Example reviews from the IMDB dataset:

  positive,"A wonderful little production. <br /><br />The filming technique is very unassuming- very old-time-BBC fashion and gives a comforting, and sometimes discomforting, sense of realism to the entire piece. <br /><br />The actors are extremely well chosen- Michael Sheen not only ""has got all the polari ...."
  positive,"I thought this was a wonderful way to spend time on a too hot summer weekend, sitting in the air conditioned theater and watching a light-hearted comedy. The plot is simplistic, but the dialogue is witty and the characters are likable (even the well bread suspected serial killer). While some may be ..."
  negative,"Basically there's a family where a little boy (Jake) thinks there's a zombie in his closet & his parents are fighting all the time.<br /><br />This movie is slower than a soap opera... and suddenly, Jake decides to become Rambo and kill the zombie.<br /><br />OK, first of all when you're going to ..."
  positive,"Petter Mattei's ""Love in the Time of Money"" is a visually stunning film to watch. Mr. Mattei offers us a vivid portrait about human relations.
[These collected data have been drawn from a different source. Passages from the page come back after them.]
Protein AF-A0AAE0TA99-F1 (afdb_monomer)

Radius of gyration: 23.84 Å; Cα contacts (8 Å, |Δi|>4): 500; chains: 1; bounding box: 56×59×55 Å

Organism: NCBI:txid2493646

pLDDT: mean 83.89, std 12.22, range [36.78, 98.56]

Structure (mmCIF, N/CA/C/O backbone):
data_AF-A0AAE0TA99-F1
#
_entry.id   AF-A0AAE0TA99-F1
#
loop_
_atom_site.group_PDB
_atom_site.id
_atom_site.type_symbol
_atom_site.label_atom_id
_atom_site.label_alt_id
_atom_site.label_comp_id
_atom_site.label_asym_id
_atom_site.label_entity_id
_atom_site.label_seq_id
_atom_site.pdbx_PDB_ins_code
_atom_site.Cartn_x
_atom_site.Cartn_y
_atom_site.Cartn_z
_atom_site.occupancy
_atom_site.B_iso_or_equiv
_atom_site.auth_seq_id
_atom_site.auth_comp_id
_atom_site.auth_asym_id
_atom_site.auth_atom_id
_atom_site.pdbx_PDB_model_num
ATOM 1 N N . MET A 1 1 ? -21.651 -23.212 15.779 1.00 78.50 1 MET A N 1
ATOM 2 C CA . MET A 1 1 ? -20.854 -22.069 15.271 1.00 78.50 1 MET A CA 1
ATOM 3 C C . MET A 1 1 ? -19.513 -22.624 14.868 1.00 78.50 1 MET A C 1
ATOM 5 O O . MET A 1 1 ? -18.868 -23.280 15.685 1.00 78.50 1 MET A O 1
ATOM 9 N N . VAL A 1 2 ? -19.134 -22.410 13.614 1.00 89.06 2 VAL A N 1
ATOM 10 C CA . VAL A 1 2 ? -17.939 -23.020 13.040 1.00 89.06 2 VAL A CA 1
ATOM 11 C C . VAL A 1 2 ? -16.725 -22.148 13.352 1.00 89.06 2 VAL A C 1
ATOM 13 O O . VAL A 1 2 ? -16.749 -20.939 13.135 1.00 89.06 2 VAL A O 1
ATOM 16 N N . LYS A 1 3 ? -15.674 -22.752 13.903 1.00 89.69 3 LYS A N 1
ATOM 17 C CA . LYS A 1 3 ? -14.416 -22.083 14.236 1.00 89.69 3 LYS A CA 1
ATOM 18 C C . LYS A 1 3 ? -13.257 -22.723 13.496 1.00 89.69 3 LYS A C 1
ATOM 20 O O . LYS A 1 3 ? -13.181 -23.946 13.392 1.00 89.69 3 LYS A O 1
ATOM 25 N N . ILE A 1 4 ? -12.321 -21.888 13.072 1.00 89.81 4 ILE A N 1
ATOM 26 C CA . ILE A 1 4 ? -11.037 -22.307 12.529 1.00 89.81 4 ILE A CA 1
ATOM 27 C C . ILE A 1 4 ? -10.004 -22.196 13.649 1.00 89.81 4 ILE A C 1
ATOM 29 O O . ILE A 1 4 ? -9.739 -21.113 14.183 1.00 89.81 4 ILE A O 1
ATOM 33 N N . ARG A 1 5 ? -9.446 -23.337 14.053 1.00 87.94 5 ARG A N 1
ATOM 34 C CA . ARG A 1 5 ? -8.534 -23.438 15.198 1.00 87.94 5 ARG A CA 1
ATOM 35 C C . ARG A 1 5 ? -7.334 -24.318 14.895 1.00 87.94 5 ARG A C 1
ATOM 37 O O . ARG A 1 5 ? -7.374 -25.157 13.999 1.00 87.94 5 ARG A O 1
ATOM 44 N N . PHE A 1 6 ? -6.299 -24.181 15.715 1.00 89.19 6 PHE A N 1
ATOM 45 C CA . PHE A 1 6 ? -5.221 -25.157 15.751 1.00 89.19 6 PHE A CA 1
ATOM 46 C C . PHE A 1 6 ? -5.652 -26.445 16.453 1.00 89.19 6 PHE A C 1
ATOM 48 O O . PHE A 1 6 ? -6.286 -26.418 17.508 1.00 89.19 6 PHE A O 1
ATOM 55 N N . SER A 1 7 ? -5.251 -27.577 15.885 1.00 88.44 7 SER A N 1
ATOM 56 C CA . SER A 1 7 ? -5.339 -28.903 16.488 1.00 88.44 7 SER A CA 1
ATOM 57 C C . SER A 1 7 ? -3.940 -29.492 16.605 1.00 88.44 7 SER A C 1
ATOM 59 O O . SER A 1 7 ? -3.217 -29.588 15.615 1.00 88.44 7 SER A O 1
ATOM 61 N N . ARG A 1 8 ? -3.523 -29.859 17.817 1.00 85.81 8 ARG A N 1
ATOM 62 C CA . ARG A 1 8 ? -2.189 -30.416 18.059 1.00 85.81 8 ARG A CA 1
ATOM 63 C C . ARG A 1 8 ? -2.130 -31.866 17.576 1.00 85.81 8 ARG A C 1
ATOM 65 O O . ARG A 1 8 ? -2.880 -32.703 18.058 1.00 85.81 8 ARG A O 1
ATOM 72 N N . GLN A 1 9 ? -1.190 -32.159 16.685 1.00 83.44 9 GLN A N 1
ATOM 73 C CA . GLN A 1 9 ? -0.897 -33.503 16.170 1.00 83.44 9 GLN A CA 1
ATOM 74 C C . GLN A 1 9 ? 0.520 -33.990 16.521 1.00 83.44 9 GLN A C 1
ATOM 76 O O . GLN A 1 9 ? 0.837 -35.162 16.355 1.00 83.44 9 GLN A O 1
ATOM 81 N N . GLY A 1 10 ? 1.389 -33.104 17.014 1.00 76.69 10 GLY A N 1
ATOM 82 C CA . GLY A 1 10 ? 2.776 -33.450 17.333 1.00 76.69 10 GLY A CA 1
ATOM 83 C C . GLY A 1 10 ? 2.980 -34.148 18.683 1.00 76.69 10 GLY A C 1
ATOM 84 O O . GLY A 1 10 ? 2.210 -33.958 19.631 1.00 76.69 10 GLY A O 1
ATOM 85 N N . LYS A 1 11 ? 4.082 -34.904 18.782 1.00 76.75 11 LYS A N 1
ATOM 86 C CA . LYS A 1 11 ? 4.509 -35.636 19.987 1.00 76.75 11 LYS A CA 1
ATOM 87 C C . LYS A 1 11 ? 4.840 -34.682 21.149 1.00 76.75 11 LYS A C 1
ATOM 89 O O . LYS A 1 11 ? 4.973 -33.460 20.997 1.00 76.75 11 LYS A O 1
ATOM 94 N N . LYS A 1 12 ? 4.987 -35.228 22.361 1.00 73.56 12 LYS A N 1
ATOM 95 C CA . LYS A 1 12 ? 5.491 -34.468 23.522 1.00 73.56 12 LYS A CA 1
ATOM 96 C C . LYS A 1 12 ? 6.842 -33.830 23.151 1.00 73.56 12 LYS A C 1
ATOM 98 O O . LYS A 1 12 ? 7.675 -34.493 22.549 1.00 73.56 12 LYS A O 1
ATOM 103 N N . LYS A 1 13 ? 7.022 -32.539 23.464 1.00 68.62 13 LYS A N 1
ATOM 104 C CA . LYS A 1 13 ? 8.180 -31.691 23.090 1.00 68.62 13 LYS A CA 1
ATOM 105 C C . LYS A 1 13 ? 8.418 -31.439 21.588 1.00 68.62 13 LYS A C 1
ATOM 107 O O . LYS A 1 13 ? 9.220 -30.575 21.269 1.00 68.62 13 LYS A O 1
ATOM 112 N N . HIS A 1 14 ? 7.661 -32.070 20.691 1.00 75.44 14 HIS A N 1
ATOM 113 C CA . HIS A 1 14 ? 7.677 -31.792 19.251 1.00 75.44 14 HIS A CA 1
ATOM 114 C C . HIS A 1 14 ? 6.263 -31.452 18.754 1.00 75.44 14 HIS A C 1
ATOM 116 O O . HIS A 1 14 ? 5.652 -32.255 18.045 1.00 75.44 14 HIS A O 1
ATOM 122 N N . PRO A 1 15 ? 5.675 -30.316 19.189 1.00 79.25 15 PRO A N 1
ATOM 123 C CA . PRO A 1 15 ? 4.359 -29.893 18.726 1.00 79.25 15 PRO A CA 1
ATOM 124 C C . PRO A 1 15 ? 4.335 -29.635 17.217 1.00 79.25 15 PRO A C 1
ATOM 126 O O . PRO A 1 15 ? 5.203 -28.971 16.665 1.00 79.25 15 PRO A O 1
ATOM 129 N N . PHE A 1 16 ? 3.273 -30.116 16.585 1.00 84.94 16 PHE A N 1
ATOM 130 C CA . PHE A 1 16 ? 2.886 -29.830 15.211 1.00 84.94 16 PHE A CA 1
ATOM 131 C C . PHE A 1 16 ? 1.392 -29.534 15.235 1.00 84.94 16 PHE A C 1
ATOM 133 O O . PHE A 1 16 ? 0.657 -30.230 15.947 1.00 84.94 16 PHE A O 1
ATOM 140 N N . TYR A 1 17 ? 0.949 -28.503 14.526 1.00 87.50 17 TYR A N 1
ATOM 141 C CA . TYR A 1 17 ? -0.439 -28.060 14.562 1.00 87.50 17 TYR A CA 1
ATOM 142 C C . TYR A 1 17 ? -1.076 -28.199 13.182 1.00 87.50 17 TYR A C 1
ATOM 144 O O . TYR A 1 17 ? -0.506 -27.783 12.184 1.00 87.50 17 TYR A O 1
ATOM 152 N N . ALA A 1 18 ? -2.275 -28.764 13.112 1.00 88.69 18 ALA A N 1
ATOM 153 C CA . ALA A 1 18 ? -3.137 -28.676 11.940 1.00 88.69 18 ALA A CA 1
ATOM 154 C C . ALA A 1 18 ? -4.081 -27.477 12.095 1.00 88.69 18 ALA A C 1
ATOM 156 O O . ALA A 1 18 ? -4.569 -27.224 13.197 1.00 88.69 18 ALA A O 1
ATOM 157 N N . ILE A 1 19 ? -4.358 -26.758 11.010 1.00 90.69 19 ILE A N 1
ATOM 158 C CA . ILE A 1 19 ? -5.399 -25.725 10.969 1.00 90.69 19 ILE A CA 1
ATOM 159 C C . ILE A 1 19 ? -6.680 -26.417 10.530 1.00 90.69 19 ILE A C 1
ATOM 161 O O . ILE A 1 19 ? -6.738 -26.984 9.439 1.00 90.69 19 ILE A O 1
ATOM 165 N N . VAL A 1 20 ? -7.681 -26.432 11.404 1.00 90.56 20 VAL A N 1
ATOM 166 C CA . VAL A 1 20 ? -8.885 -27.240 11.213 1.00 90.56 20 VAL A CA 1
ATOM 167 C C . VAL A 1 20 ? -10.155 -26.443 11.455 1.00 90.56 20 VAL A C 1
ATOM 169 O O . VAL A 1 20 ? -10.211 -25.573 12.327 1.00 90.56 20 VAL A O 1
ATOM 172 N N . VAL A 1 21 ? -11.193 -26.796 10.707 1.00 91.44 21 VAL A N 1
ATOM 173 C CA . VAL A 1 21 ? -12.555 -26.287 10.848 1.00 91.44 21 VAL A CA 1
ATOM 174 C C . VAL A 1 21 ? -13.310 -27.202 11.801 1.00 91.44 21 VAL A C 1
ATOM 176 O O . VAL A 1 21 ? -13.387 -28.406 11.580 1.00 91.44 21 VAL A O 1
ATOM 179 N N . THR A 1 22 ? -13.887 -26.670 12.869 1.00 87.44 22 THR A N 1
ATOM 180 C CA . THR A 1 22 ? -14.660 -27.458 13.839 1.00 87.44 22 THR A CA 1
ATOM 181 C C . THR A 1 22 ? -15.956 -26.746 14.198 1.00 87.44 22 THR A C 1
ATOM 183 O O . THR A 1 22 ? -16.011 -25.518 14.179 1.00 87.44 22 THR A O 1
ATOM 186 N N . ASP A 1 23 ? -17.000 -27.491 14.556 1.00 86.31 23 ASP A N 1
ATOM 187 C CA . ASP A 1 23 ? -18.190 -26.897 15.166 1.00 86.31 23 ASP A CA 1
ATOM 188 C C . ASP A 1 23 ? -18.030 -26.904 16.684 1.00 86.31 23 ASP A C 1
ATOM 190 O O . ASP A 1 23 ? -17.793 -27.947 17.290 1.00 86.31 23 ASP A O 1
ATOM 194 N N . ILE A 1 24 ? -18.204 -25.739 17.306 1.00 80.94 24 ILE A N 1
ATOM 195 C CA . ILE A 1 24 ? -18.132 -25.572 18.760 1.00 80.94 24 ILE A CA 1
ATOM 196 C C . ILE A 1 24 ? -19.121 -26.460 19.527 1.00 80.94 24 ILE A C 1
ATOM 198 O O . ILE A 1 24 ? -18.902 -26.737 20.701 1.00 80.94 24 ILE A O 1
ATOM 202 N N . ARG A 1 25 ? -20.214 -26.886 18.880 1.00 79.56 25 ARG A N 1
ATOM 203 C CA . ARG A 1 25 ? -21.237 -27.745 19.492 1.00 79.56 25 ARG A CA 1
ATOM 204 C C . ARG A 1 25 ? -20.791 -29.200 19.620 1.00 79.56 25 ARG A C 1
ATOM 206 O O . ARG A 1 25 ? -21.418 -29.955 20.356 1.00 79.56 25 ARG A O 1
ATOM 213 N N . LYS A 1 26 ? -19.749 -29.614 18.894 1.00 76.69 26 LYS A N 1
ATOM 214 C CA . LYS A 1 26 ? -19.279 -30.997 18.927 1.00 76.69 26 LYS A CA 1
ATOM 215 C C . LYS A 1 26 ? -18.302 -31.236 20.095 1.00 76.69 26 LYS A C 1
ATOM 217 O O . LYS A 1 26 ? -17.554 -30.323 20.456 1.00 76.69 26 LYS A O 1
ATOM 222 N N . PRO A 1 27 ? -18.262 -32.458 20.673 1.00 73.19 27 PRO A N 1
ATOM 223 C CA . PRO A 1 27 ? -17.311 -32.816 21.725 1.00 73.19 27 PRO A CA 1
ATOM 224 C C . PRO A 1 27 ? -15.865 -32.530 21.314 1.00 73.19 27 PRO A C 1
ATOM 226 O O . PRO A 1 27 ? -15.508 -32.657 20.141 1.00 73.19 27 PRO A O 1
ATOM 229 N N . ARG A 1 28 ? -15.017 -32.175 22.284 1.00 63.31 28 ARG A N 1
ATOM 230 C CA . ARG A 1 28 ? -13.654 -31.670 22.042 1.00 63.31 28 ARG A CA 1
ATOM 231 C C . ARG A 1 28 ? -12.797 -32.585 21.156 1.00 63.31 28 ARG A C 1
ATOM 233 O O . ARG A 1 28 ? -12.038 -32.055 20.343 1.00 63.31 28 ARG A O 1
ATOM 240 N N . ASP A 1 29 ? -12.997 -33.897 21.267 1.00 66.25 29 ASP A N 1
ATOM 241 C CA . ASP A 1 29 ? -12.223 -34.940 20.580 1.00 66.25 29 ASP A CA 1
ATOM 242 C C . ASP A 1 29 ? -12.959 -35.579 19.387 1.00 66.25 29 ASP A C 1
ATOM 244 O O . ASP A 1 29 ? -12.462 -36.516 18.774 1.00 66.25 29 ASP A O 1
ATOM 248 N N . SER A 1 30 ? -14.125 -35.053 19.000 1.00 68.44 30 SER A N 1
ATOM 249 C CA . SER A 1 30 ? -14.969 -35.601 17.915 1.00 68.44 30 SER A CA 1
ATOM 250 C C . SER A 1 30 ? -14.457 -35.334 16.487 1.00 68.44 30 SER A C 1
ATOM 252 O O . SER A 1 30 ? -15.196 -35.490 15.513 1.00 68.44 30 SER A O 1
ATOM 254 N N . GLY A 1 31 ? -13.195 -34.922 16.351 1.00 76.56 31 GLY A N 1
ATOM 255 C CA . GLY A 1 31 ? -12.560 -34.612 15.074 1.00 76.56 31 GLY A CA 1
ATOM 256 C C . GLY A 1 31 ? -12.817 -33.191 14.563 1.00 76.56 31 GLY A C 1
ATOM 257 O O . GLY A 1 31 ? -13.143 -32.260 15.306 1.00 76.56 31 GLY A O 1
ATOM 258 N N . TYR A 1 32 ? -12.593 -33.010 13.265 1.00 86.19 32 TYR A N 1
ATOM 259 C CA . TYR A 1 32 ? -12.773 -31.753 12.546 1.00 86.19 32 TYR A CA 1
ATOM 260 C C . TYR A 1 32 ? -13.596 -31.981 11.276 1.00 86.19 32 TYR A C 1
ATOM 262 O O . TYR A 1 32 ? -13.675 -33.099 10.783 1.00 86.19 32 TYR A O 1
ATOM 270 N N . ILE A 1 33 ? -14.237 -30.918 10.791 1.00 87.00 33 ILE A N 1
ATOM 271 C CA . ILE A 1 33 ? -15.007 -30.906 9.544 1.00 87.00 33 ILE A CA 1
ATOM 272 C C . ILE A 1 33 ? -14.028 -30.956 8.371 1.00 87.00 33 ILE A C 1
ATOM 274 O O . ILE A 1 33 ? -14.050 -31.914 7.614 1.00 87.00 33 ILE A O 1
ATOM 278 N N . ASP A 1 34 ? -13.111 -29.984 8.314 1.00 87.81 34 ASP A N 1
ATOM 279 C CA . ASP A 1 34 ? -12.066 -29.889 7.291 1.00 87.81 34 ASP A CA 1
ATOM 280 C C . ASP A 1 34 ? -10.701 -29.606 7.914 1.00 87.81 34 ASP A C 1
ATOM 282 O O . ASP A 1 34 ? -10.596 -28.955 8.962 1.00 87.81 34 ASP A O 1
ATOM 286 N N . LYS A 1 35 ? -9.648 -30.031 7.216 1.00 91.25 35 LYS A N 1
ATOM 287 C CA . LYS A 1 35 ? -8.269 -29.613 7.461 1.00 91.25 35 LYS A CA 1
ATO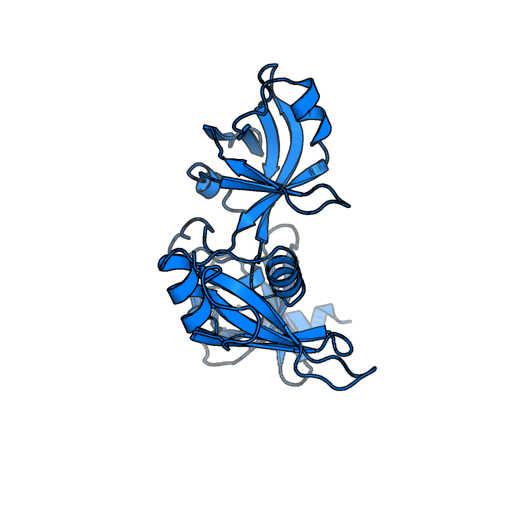M 288 C C . LYS A 1 35 ? -7.870 -28.612 6.382 1.00 91.25 35 LYS A C 1
ATOM 290 O O . LYS A 1 35 ? -7.755 -28.984 5.225 1.00 91.25 35 LYS A O 1
ATOM 295 N N . LEU A 1 36 ? -7.631 -27.368 6.784 1.00 89.56 36 LEU A N 1
ATOM 296 C CA . LEU A 1 36 ? -7.234 -26.280 5.885 1.00 89.56 36 LEU A CA 1
ATOM 297 C C . LEU A 1 36 ? -5.721 -26.191 5.708 1.00 89.56 36 LEU A C 1
ATOM 299 O O . LEU A 1 36 ? -5.244 -25.506 4.814 1.00 89.56 36 LEU A O 1
ATOM 303 N N . GLY A 1 37 ? -4.948 -26.825 6.591 1.00 89.94 37 GLY A N 1
ATOM 304 C CA . GLY A 1 37 ? -3.503 -26.688 6.537 1.00 89.94 37 GLY A CA 1
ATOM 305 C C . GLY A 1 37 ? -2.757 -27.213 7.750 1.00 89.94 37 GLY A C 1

This is a movie that seems to be telling us what money, power and success do to people in the different situations we encounter. <br /><br />This being a ..."

In these problems, the relevant features only arise as complex interactions between the raw data elements.
- To recognize a pedestrian, we need many adjacent pixels to have a particular configuration of values, leading to combinations of edges and shapes, which when viewed together, become recognizable as a person.
- To recognize a positive or negative sentiment, we need to recognize interactions between words. “The movie was good until” clearly has bad sentiment, but you cannot tell that from the isolated word counts alone.
The main idea of deep learning is to learn these more complex features one layer at a time. For image data, the first layer recognizes interactions between individual pixels. Specifically, individual features are designed to “activate” when particular pixel interactions are present. The second layer learns to recognize interactions between features in the first layer, and so on, until the learned features correspond to more “high-level” concepts, like sidewalk or pedestrian.
Below is a toy example of how an image is processed into feature activations along a sequence of layers. Each pixel within the feature maps correspond to a patch of pixels in the original image – those later in the network have a larger field of view than those early on. A pixel in a feature map has a large value if any of the image features that it is sensitive to are present within its field of vision.

A toy diagram of feature maps from the model loaded below. Early layers have fewer, but larger feature maps, while later layers have many, but small ones. The later layers typically contain higher-level concepts used in the final predictions.

Figure 2: A toy diagram of feature maps from the model loaded below. Early layers have fewer, but larger feature maps, while later layers have many, but small ones. The later layers typically contain higher-level concepts used in the final predictions.

At the end of the feature extraction process, all the features are passed into a final linear or logistic regression module that completes the regression or classification task, respectively.
It is common to refer to each feature map as a neuron. Different neurons activate when different patterns are present in the original, underlying image.

An illustration of the different spatial contexts of feature maps at different layers. An element of a feature map has a large value (orange in the picture) if the feature that it is sensitive to is present in its spatial context. Higher-level feature maps are smaller, but each pixel within it has a larger spatial context.

Figure 3: An illustration of the different spatial contexts of feature maps at different layers. An element of a feature map has a large value (orange in the picture) if the feature that it is sensitive to is present in its spatial context. Higher-level feature maps are smaller, but each pixel within it has a larger spatial context.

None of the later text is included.